Uncertainty-Informed Meta Pseudo Labeling for Surrogate Modeling with Limited Labeled Data

Thank you for your constructive comments. We address each point below.

Q1: The core part of this work is the SSL, which just use the uncertainty as a tool.

A1: We thank the reviewer for the valuable comment. We agree that our work falls within the scope of semi-supervised learning (SSL), where uncertainty is employed to enhance pseudo-label quality. The central objective of UMPL is to improve model generalization to unseen data by introducing a role-aware dual uncertainty framework. This framework leverages epistemic uncertainty for teacher selection and aleatoric uncertainty for student feedback, forming a closed-loop refinement mechanism. Through this design, UMPL effectively exploits unlabeled data to enhance prediction accuracy in low-label scientific modeling settings. We will revise the manuscript to better highlight this focus.

Q2: Why don't just use most up to date uncertainty estimation methods or calibration methods?

A2: We appreciate the reviewer’s suggestion. Our main goal is to improve model accuracy in low-label settings by leveraging unlabeled data. While more advanced uncertainty estimators exist, they offer limited accuracy gains at significantly higher computational cost. UMPL adopts a balanced choice based on this trade-off, and already outperforms baselines (shown in Q3&A3). Moreover, UMPL is modular and can flexibly integrate more advanced teacher/student models if needed. We will clarify this design choice and comparative results in the revised version.

Q3: The proposed uncertainty estimation method is not well evaluated on widely-accepted benchmarks.

A3: We thank the reviewer for the helpful suggestion. Systematic comparisons of uncertainty estimation in PDE-based modeling are scarce—[1] is the only work that benchmarks multiple methods on the LE-PDE network to our best knowledge. To validate our approach, we conducted additional experiments on the public Darcy Flow dataset using AeroGTO, comparing UMPL with several uncertainty modeling baselines.

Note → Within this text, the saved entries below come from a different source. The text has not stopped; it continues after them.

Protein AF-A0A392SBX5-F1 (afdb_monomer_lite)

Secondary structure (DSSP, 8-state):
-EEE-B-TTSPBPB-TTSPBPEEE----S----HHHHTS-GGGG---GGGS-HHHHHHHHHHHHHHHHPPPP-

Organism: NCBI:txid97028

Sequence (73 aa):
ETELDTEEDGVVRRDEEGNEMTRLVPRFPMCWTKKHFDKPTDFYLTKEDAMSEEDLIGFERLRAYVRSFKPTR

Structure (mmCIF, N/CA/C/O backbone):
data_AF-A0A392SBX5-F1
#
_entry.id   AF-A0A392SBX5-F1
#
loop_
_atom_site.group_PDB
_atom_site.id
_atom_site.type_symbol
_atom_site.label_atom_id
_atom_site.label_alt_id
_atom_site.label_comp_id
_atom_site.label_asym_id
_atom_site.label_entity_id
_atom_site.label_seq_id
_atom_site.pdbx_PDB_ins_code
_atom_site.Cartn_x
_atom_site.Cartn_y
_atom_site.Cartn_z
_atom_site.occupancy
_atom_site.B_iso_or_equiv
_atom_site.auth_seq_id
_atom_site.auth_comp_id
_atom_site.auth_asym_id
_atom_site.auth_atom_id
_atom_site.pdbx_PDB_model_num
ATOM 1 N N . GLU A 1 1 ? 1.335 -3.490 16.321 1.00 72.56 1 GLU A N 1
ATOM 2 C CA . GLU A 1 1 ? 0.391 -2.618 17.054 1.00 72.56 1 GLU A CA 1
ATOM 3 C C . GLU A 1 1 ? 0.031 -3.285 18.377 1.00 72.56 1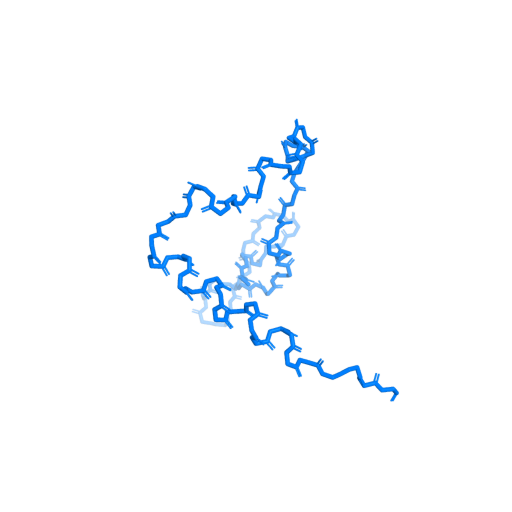 GLU A C 1
ATOM 5 O O . GLU A 1 1 ? 0.255 -4.489 18.505 1.00 72.56 1 GLU A O 1
ATOM 10 N N . THR A 1 2 ? -0.457 -2.521 19.352 1.00 86.69 2 THR A N 1
ATOM 11 C CA . THR A 1 2 ? -0.867 -3.022 20.671 1.00 86.69 2 THR A CA 1
ATOM 12 C C . THR A 1 2 ? -2.352 -2.751 20.914 1.00 86.69 2 THR A C 1
ATOM 14 O O . THR A 1 2 ? -2.896 -1.779 20.393 1.00 86.69 2 THR A O 1
ATOM 17 N N . GLU A 1 3 ? -3.019 -3.616 21.677 1.00 89.56 3 GLU A N 1
ATOM 18 C CA . GLU A 1 3 ? -4.401 -3.412 22.141 1.00 89.56 3 GLU A CA 1
ATOM 19 C C . GLU A 1 3 ? -4.487 -3.583 23.661 1.00 89.56 3 GLU A C 1
ATOM 21 O O . GLU A 1 3 ? -3.587 -4.179 24.258 1.00 89.56 3 GLU A O 1
ATOM 26 N N . LEU A 1 4 ? -5.554 -3.062 24.279 1.00 93.19 4 LEU A N 1
ATOM 27 C CA . LEU A 1 4 ? -5.781 -3.189 25.719 1.00 93.19 4 LEU A CA 1
ATOM 28 C C . LEU A 1 4 ? -5.886 -4.658 26.118 1.00 93.19 4 LEU A C 1
ATOM 30 O O . LEU A 1 4 ? -6.670 -5.431 25.562 1.00 93.19 4 LEU A O 1
ATOM 34 N N . ASP A 1 5 ? -5.084 -5.029 27.104 1.00 90.06 5 ASP A N 1
ATOM 35 C CA . ASP A 1 5 ? -5.064 -6.378 27.625 1.00 90.06 5 ASP A CA 1
ATOM 36 C C . ASP A 1 5 ? -6.245 -6.560 28.576 1.00 90.06 5 ASP A C 1
ATOM 38 O O . ASP A 1 5 ? -6.241 -6.068 29.702 1.00 90.06 5 ASP A O 1
ATOM 42 N N 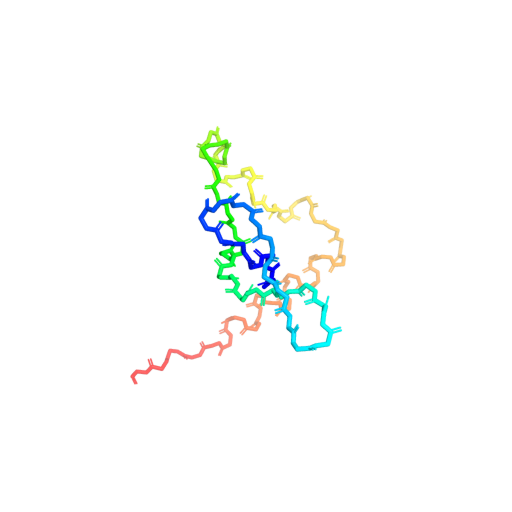. THR A 1 6 ? -7.296 -7.199 28.075 1.00 92.19 6 THR A N 1
ATOM 43 C CA . THR A 1 6 ? -8.589 -7.277 28.753 1.00 92.19 6 THR A CA 1
ATOM 44 C C . THR A 1 6 ? -8.864 -8.716 29.187 1.00 92.19 6 THR A C 1
ATOM 46 O O . THR A 1 6 ? -8.613 -9.650 28.421 1.00 92.19 6 THR A O 1
ATOM 49 N N . GLU A 1 7 ? -9.362 -8.901 30.407 1.00 87.38 7 GLU A N 1
ATOM 50 C CA . GLU A 1 7 ? -9.820 -10.194 30.928 1.00 87.38 7 GLU A CA 1
ATOM 51 C C . GLU A 1 7 ? -11.160 -10.616 30.301 1.00 87.38 7 GLU A C 1
ATOM 53 O O . GLU A 1 7 ? -11.803 -9.835 29.596 1.00 87.38 7 GLU A O 1
ATOM 58 N N . GLU A 1 8 ? -11.594 -11.856 30.557 1.00 84.25 8 GLU A N 1
ATOM 59 C CA . GLU A 1 8 ? -12.847 -12.412 30.012 1.00 84.25 8 GLU A CA 1
ATOM 60 C C . GLU A 1 8 ? -14.077 -11.562 30.385 1.00 84.25 8 GLU A C 1
ATOM 62 O O . GLU A 1 8 ? -14.986 -11.394 29.573 1.00 84.25 8 GLU A O 1
ATOM 67 N N . ASP A 1 9 ? -14.046 -10.928 31.560 1.00 88.25 9 ASP A N 1
ATOM 68 C CA . ASP A 1 9 ? -15.106 -10.052 32.072 1.00 88.25 9 ASP A CA 1
ATOM 69 C C . ASP A 1 9 ? -15.063 -8.616 31.506 1.00 88.25 9 ASP A C 1
ATOM 71 O O . ASP A 1 9 ? -15.861 -7.760 31.893 1.00 88.25 9 ASP A O 1
ATOM 75 N N . GLY A 1 10 ? -14.131 -8.311 30.595 1.00 84.31 10 GLY A N 1
ATOM 76 C CA . GLY A 1 10 ? -14.002 -6.984 29.984 1.00 84.31 10 GLY A CA 1
ATOM 77 C C . GLY A 1 10 ? -13.204 -5.966 30.812 1.00 84.31 10 GLY A C 1
ATOM 78 O O . GLY A 1 10 ? -13.137 -4.793 30.444 1.00 84.31 10 GLY A O 1
ATOM 79 N N . VAL A 1 11 ? -12.577 -6.394 31.911 1.00 90.00 11 VAL A N 1
ATOM 80 C CA . VAL A 1 11 ? -11.733 -5.540 32.759 1.00 90.00 11 VAL A CA 1
ATOM 81 C C . VAL A 1 11 ? -10.322 -5.443 32.175 1.00 90.00 11 VAL A C 1
ATOM 83 O O . VAL A 1 11 ? -9.693 -6.455 31.873 1.00 90.00 11 VAL A O 1
ATOM 86 N N . VAL A 1 12 ? -9.815 -4.217 32.017 1.00 93.38 12 VAL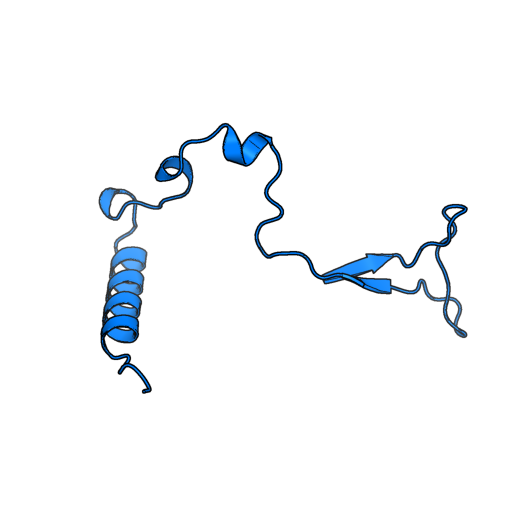 A N 1
ATOM 87 C CA . VAL A 1 12 ? -8.448 -3.958 31.535 1.00 93.38 12 VAL A CA 1
ATOM 88 C C . VAL A 1 12 ? -7.448 -4.275 32.645 1.00 93.38 12 VAL A C 1
ATOM 90 O O . VAL A 1 12 ? -7.545 -3.731 33.749 1.00 93.38 12 VAL A O 1
ATO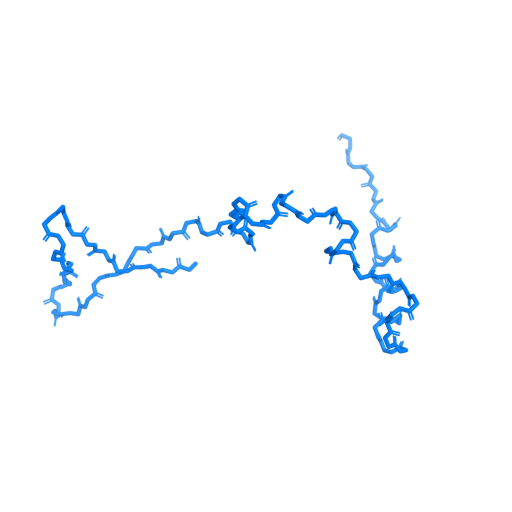M 93 N N . ARG A 1 13 ? -6.469 -5.133 32.348 1.00 91.69 13 ARG A N 1
ATOM 94 C CA . ARG A 1 13 ? -5.388 -5.481 33.274 1.00 91.69 13 ARG A CA 1
ATOM 95 C C . ARG A 1 13 ? -4.484 -4.278 33.509 1.00 91.69 13 ARG A C 1
ATOM 97 O O . ARG A 1 13 ? -4.227 -3.502 32.590 1.00 91.69 13 ARG A O 1
ATOM 104 N N . ARG A 1 14 ? -3.991 -4.131 34.738 1.00 94.25 14 ARG A N 1
ATOM 105 C CA . ARG A 1 14 ? -3.058 -3.066 35.120 1.00 94.25 14 ARG A CA 1
ATOM 106 C C . ARG A 1 14 ? -1.733 -3.631 35.613 1.00 94.25 14 ARG A C 1
ATOM 108 O O . ARG A 1 14 ? -1.715 -4.724 36.175 1.00 94.25 14 ARG A O 1
ATOM 115 N N . ASP A 1 15 ? -0.652 -2.903 35.368 1.00 91.25 15 ASP A N 1
ATOM 116 C CA . ASP A 1 15 ? 0.673 -3.219 35.902 1.00 91.25 15 ASP A CA 1
ATOM 117 C C . ASP A 1 15 ? 0.800 -2.843 37.393 1.00 91.25 15 ASP A C 1
ATOM 119 O O . ASP A 1 15 ? -0.151 -2.381 38.030 1.00 91.25 15 ASP A O 1
ATOM 123 N N . GLU A 1 16 ? 1.983 -3.071 37.965 1.00 92.00 16 GLU A N 1
ATOM 124 C CA . GLU A 1 16 ? 2.275 -2.824 39.385 1.00 92.00 16 GLU A CA 1
ATOM 125 C C . GLU A 1 16 ? 2.203 -1.335 39.768 1.00 92.00 16 GLU A C 1
ATOM 127 O O . GLU A 1 16 ? 1.981 -1.003 40.933 1.00 92.00 16 GLU A O 1
ATOM 132 N N . GLU A 1 17 ? 2.332 -0.434 38.793 1.00 92.25 17 GLU A N 1
ATOM 133 C CA . GLU A 1 17 ? 2.216 1.017 38.960 1.00 92.25 17 GLU A CA 1
ATOM 134 C C . GLU A 1 17 ? 0.779 1.519 38.731 1.00 92.25 17 GLU A C 1
ATOM 136 O O . GLU A 1 17 ? 0.482 2.696 38.948 1.00 92.25 17 GLU A O 1
ATOM 141 N N . GLY A 1 18 ? -0.135 0.622 38.346 1.00 90.25 18 GLY A N 1
ATOM 142 C CA . GLY A 1 18 ? -1.538 0.919 38.081 1.00 90.25 18 GLY A CA 1
ATOM 143 C C . GLY A 1 18 ? -1.822 1.410 36.659 1.00 90.25 18 GLY A C 1
ATOM 144 O O . GLY A 1 18 ? -2.939 1.869 36.402 1.00 90.25 18 GLY A O 1
ATOM 145 N N . ASN A 1 19 ? -0.868 1.315 35.731 1.00 92.12 19 ASN A N 1
ATOM 146 C CA . ASN A 1 19 ? -1.087 1.681 34.333 1.00 92.12 19 ASN A CA 1
ATOM 147 C C . ASN A 1 19 ? -1.784 0.554 33.575 1.00 92.12 19 ASN A C 1
ATOM 149 O O . ASN A 1 19 ? -1.631 -0.622 33.890 1.00 92.12 19 ASN A O 1
ATOM 153 N N . GLU A 1 20 ? -2.545 0.909 32.545 1.00 94.56 20 GLU A N 1
ATOM 154 C CA . GLU A 1 20 ? -3.245 -0.056 31.699 1.00 94.56 20 GLU A CA 1
ATOM 155 C C . GLU A 1 20 ? -2.260 -0.866 30.853 1.00 94.56 20 GLU A C 1
ATOM 157 O O . GLU A 1 20 ? -1.432 -0.325 30.116 1.00 94.56 20 GLU A O 1
ATOM 162 N N . MET A 1 21 ? -2.370 -2.186 30.947 1.00 93.94 21 MET A N 1
ATOM 163 C CA . MET A 1 21 ? -1.515 -3.103 30.221 1.00 93.94 21 MET A CA 1
ATOM 164 C C . MET A 1 21 ? -1.995 -3.230 28.773 1.00 93.94 21 MET A C 1
ATOM 166 O O . MET A 1 21 ? -3.193 -3.265 28.481 1.00 93.94 21 MET A O 1
ATOM 170 N N . THR A 1 22 ? -1.044 -3.328 27.846 1.00 93.69 22 THR A N 1
ATOM 171 C CA . THR A 1 22 ? -1.334 -3.587 26.435 1.00 93.69 22 THR A CA 1
ATOM 172 C C . THR A 1 22 ? -0.592 -4.827 25.963 1.00 93.69 22 THR A C 1
ATOM 174 O O . THR A 1 22 ? 0.524 -5.104 26.406 1.00 93.69 22 THR A O 1
ATOM 177 N N . ARG A 1 23 ? -1.202 -5.586 25.051 1.00 90.25 23 ARG A N 1
ATOM 178 C CA . ARG A 1 23 ? -0.588 -6.771 24.440 1.00 90.25 23 ARG A CA 1
ATOM 179 C C . ARG A 1 23 ? -0.240 -6.516 22.984 1.00 90.25 23 ARG A C 1
ATOM 181 O O . ARG A 1 23 ? -0.942 -5.784 22.286 1.00 90.25 23 ARG A O 1
ATOM 188 N N . LEU A 1 24 ? 0.835 -7.145 22.509 1.00 86.88 24 LEU A N 1
ATOM 189 C CA . LEU A 1 24 ? 1.182 -7.142 21.090 1.00 86.88 24 LEU A CA 1
ATOM 190 C C . LEU A 1 24 ? 0.154 -7.955 20.310 1.00 86.88 24 LEU A C 1
ATOM 192 O O . LEU A 1 24 ? -0.093 -9.119 20.621 1.00 86.88 24 LEU A O 1
ATOM 196 N N . VAL A 1 25 ? -0.391 -7.349 19.259 1.00 80.44 25 VAL A N 1
ATOM 197 C CA . VAL A 1 25 ? -1.335 -8.018 18.369 1.00 80.44 25 VAL A CA 1
ATOM 198 C C . VAL A 1 25 ? -0.723 -8.091 16.979 1.00 80.44 25 VAL A C 1
ATOM 200 O O . VAL A 1 25 ? -0.307 -7.055 16.436 1.00 80.44 25 VAL A O 1
ATOM 203 N N . PRO A 1 26 ? -0.678 -9.285 16.362 1.00 67.12 26 PRO A N 1
ATOM 204 C CA . PRO A 1 26 ? -0.388 -9.396 14.949 1.00 67.12 26 PRO A CA 1
ATOM 205 C C . PRO A 1 26 ? -1.576 -8.821 14.178 1.00 67.12 26 PRO A C 1
ATOM 207 O O . PRO A 1 26 ? -2.520 -9.518 13.813 1.00 67.12 26 PRO A O 1
ATOM 210 N N . ARG A 1 27 ? -1.537 -7.516 13.922 1.00 66.62 27 ARG A N 1
ATOM 211 C CA . ARG A 1 27 ? -2.343 -6.941 12.856 1.00 66.62 27 ARG A CA 1
ATOM 212 C C . ARG A 1 27 ? -1.671 -7.306 11.552 1.00 66.62 27 ARG A C 1
ATOM 214 O O . ARG A 1 27 ? -0.587 -6.817 11.238 1.00 66.62 27 ARG A O 1
ATOM 221 N N . PHE A 1 28 ? -2.316 -8.194 10.805 1.00 60.25 28 PHE A N 1
ATOM 222 C CA . PHE A 1 28 ? -1.997 -8.334 9.398 1.00 60.25 28 PHE A CA 1
ATOM 223 C C . PHE A 1 28 ? -2.103 -6.935 8.780 1.00 60.25 28 PHE A C 1
ATOM 225 O O . PHE A 1 28 ? -3.108 -6.267 9.031 1.00 60.25 28 PHE A O 1
ATOM 232 N N . PRO A 1 29 ? -1.121 -6.480 7.980 1.00 61.25 29 PRO A N 1
ATOM 233 C CA . PRO A 1 29 ? -1.117 -5.135 7.382 1.00 61.25 29 PRO A CA 1
ATOM 234 C C . PRO A 1 29 ? -2.364 -4.816 6.544 1.00 61.25 29 PRO A C 1
ATOM 236 O O . PRO A 1 29 ? -2.542 -3.705 6.067 1.00 61.25 29 PRO A O 1
ATOM 239 N N . MET A 1 30 ? -3.222 -5.812 6.358 1.00 63.31 30 MET A N 1
ATOM 240 C CA . MET A 1 30 ? -4.436 -5.800 5.592 1.00 63.31 30 MET A CA 1
ATOM 241 C C . MET A 1 30 ? -5.462 -6.692 6.307 1.00 63.31 30 MET A C 1
ATOM 243 O O . MET A 1 30 ? -5.639 -7.856 5.954 1.00 63.31 30 MET A O 1
ATOM 247 N N . CYS A 1 31 ? -6.127 -6.170 7.343 1.00 67.75 31 CYS A N 1
ATOM 248 C CA . CYS A 1 31 ? -7.293 -6.814 7.960 1.00 67.75 31 CYS A CA 1
ATOM 249 C C . CYS A 1 31 ? -8.458 -6.827 6.954 1.00 67.75 31 CYS A C 1
ATOM 251 O O . CYS A 1 31 ? -9.385 -6.018 7.041 1.00 67.75 31 CYS A O 1
ATOM 253 N N . TRP A 1 32 ? -8.386 -7.698 5.944 1.00 75.12 32 TRP A N 1
ATOM 254 C CA . TRP A 1 32 ? -9.399 -7.804 4.902 1.00 75.12 32 TRP A CA 1
ATOM 255 C C . TRP A 1 32 ? -10.703 -8.296 5.512 1.00 75.12 32 TRP A C 1
ATOM 257 O O . TRP A 1 32 ? -10.846 -9.440 5.933 1.00 75.12 32 TRP A O 1
ATOM 267 N N . THR A 1 33 ? -11.679 -7.402 5.559 1.00 80.62 33 THR A N 1
ATOM 268 C CA . THR A 1 33 ? -13.063 -7.747 5.881 1.00 80.62 33 THR A CA 1
ATOM 269 C C . THR A 1 33 ? -13.804 -8.170 4.615 1.00 80.62 33 THR A C 1
ATOM 271 O O . THR A 1 33 ? -13.359 -7.861 3.510 1.00 80.62 33 THR A O 1
ATOM 274 N N . LYS A 1 34 ? -14.981 -8.798 4.752 1.00 84.88 34 LYS A N 1
ATOM 275 C CA . LYS A 1 34 ? -15.835 -9.201 3.615 1.00 84.88 34 LYS A CA 1
ATOM 276 C C . LYS A 1 34 ? -16.020 -8.092 2.564 1.00 84.88 34 LYS A C 1
ATOM 278 O O . LYS A 1 34 ? -15.943 -8.367 1.376 1.00 84.88 34 LYS A O 1
ATOM 283 N N . LYS A 1 35 ? -16.133 -6.835 3.006 1.00 86.94 35 LYS A N 1
ATOM 284 C CA . LYS A 1 35 ? -16.272 -5.649 2.141 1.00 86.94 35 LYS A CA 1
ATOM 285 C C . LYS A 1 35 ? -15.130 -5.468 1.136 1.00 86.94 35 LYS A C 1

We use miscalibration area (MA) and root mean squared calibration error (RMSCE) as metrics to evaluate uncertainty quality. Results show that UMPL consistently achieves better uncertainty quality and predictive accuracy. We will include these results and clarify benchmarking choices in the revision. In addition, we replaced UMPL’s uncertainty components with more advanced estimators. While these alternatives achieved better calibration, they brought only marginal improvements in predictive accuracy and incurred significantly higher computational cost.

Q4: The computational overhead analysis is lacking.

A4: Thanks for the question. All experiments were conducted on a single NVIDIA RTX 4090 GPU. We report results on AeroGTO model across three representative tasks—2D steady-state, 2D transient, and 3D simulation—as summarized below.

Here, Supervised+uq refers to the student model used in UMPL. As shown, UMPL introduces almost no additional memory overhead, thanks to the REINFORCE-style update that avoids the costly backpropagation chain from the student to the teacher. This significantly reduces computational and memory complexity, at the cost of increased training time.

Q5: The sensitivity and robustness analysis.

A5: Thank you for the helpful suggestion. We evaluated sensitivity to aleatoric uncertainty on the OOD Stationary Lid-Driven Cavity dataset using AeroGTO as the backbone. Gaussian noise of varying magnitudes was added to the student’s predicted uncertainty during training.

The result shows that while uncertainty calibration degrades steadily with noise, the predictive accuracy remains stable under small perturbations. However, large noise leads to sharp performance drops, indicating that UMPL is robust to moderate noise but sensitive to severe distortion.

We also evaluated the sensitivity to the PUF threshold and feedback strength under the same setting:

A lower PUF helps filter noisy labels on harder datasets, though its impact is mild on this dataset. For feedback strength, too small values lead to no pseudo-label correction (reducing UMPL to plain PL), while overly large values inject noise, degrading label quality and student learning.

Reference

[1] Wu, Tailin, et al. "Uncertainty quantification for forward and inverse problems of pdes via latent global evolution." Proceedings of the AAAI Conference on Artificial Intelligence. Vol. 38. No. 1. 2024.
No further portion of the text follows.